The lower unit 120 includes two light sources 121 for reflection, one light source 124 for transmission, a condensing lens 122, a light receiving unit (light sensor) 123 and a UV-cutting film 125. The light source 121 for reflection sequentially irradiates a main surface (hereinafter, surface B) of the banknote BN on the light receiving unit 123 side with irradiation light having different wavelength bands, specifically, infrared light, white light including red light, green light, and blue light, and ultraviolet light as excitation light for fluorescence. The condensing lens 122 condenses light emitted from the light source 121 for reflection and reflected from the surface B of the banknote BN, and fluorescence emitted on the surface B of the banknote BN. The light receiving unit 123 receives the light condensed by the condensing lens 122 and converts the light into an electric signal. After the electric signal is amplified, the electric signal is A-D converted into digital data and then the digital data is output. The UV-cutting film 125 prevents ultraviolet light emitted from the light source 121 for reflection and reflected by the surface B of the banknote BN from being received by the light receiving unit 123 via the condensing lens 122.

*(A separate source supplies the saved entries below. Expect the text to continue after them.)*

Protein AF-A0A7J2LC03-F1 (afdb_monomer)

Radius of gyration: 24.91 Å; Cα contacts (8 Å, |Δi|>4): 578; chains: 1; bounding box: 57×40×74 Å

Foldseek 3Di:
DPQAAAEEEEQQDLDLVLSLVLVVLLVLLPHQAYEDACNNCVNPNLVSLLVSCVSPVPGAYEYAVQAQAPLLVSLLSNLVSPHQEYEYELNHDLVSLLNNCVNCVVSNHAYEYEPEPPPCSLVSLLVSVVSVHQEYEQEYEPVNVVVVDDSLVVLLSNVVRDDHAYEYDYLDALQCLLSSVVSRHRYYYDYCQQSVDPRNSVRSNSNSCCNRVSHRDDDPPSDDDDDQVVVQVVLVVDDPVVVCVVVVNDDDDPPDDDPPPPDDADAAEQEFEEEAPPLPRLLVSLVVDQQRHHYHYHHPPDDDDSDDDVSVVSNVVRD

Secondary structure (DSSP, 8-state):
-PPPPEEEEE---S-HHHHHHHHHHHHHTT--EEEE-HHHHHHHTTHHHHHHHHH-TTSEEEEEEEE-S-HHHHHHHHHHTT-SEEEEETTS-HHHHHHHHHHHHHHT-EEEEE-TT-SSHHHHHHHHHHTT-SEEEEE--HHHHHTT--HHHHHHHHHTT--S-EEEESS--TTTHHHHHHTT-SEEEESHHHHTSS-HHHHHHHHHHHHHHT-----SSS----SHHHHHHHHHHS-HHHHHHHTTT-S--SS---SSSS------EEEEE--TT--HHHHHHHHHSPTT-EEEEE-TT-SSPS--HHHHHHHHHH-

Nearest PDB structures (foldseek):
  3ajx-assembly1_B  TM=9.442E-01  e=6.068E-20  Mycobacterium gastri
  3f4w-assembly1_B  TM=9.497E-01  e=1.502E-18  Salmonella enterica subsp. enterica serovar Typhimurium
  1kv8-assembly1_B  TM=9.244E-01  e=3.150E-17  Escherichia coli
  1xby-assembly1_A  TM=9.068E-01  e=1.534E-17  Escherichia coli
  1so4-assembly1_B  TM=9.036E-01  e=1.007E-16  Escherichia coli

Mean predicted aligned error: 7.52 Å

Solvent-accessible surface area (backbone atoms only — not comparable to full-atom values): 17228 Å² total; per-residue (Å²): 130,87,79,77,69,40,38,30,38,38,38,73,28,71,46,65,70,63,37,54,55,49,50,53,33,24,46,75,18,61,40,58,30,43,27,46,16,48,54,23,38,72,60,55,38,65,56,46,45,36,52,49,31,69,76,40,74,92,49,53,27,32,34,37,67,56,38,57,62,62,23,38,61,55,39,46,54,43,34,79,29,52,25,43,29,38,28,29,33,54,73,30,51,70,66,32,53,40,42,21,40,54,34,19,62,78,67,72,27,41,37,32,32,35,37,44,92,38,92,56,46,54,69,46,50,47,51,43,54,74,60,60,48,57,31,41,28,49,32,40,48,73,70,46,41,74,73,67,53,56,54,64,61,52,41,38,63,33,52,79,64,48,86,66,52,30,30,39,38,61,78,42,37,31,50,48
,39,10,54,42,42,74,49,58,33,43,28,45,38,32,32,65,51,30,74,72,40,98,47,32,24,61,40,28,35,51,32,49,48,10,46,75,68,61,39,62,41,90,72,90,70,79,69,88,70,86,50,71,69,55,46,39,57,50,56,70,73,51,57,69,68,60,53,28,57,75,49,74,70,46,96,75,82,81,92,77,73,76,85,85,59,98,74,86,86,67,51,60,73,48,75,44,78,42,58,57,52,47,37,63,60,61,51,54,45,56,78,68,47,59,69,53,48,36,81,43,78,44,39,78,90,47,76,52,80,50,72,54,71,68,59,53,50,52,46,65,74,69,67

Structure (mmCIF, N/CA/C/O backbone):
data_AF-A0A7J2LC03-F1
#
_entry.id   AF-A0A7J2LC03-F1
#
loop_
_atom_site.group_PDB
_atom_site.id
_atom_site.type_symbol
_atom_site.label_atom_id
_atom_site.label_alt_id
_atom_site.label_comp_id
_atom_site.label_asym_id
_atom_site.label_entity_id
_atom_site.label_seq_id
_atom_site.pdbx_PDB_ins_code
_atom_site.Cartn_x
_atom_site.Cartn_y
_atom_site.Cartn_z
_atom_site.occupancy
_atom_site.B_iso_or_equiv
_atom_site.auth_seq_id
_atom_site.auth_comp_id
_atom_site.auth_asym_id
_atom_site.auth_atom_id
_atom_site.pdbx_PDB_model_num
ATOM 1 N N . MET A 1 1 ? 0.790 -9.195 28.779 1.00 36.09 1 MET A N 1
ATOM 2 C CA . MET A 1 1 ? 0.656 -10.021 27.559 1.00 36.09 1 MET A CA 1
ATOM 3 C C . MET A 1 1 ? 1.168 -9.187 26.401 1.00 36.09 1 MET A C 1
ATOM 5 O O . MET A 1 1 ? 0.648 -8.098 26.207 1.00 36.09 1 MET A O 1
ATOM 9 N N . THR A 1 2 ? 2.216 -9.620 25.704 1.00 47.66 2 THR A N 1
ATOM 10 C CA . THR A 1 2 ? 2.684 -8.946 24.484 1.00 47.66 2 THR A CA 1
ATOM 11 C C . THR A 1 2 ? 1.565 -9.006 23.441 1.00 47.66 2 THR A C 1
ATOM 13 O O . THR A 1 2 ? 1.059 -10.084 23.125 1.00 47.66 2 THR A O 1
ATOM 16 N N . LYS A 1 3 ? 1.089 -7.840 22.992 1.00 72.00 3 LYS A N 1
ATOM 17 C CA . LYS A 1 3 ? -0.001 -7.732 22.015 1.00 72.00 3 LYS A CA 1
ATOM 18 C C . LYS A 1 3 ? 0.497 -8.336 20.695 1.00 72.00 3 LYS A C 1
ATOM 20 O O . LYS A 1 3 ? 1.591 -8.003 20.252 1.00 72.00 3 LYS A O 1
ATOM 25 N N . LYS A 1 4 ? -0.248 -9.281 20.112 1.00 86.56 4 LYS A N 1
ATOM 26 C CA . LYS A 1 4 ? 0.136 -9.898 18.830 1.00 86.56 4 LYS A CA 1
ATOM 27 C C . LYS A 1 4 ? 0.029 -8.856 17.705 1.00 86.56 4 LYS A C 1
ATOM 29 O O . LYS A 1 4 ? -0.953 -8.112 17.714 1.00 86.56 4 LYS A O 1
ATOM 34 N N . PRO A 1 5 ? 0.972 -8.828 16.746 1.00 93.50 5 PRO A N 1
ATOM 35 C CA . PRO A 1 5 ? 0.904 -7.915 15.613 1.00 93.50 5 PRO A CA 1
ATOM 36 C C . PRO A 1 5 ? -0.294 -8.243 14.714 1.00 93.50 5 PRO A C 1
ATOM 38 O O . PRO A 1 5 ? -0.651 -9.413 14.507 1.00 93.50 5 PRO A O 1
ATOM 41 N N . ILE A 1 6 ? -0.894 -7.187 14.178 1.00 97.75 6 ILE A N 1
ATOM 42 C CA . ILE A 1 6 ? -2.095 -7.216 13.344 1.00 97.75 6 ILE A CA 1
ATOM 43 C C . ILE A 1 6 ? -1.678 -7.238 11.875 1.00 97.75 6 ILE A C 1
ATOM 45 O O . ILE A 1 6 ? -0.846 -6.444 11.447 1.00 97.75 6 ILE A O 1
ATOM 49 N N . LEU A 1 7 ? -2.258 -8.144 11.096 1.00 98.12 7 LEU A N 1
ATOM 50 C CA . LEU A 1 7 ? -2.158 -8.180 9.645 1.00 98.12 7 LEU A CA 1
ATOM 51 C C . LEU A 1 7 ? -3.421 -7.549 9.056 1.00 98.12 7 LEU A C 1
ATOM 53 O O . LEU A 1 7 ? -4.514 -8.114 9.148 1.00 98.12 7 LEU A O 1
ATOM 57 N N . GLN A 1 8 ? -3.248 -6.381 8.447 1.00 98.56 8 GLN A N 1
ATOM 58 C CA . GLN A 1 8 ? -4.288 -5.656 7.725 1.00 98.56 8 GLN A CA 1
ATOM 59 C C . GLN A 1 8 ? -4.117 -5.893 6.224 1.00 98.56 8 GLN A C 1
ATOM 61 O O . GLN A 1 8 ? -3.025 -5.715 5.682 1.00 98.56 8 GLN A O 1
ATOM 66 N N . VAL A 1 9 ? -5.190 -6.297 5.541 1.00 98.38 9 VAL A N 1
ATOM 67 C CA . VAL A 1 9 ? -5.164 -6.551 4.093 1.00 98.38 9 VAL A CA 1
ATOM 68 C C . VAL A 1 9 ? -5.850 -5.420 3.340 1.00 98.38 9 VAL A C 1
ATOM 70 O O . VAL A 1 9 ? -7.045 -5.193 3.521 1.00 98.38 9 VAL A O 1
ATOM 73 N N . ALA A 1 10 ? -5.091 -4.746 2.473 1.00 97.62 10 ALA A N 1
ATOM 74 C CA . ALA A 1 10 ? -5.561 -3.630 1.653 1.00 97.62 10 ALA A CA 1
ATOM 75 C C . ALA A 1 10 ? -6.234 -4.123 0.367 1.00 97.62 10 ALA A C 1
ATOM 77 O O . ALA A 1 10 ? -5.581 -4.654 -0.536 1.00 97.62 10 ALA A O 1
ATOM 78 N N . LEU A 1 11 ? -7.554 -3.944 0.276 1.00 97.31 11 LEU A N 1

The light source 124 for transmission is disposed on an optical axis of the condensing lens 112 of the upper unit 110. The light emitted from the light source 124 for transmission is partially transmitted through the banknote BN, is condensed by the condensing lens 112 of the upper unit 110, and is detected by the light receiving unit 113. The light source 124 for transmission may sequentially or simultaneously irradiate the surface B of the banknote BN with irradiation light having different wavelength bands.

In this specification, light having different wavelength bands (irradiation light, incident light, etc.) is, for example, light having different colors as visible light, and is light having wavelength bands partially overlapping or light having non-overlapping wavelength bands as infrared light and ultraviolet light.

Each of the light sources 111, 121, and 124 includes a linear light guide (not illustrated) extending in a direction (main scanning direction D1) perpendicular to the sheet surface of FIG. 10, and a plurality of light-emitting diode (LED) elements (not illustrated) disposed at both ends (or one end) of the light guide.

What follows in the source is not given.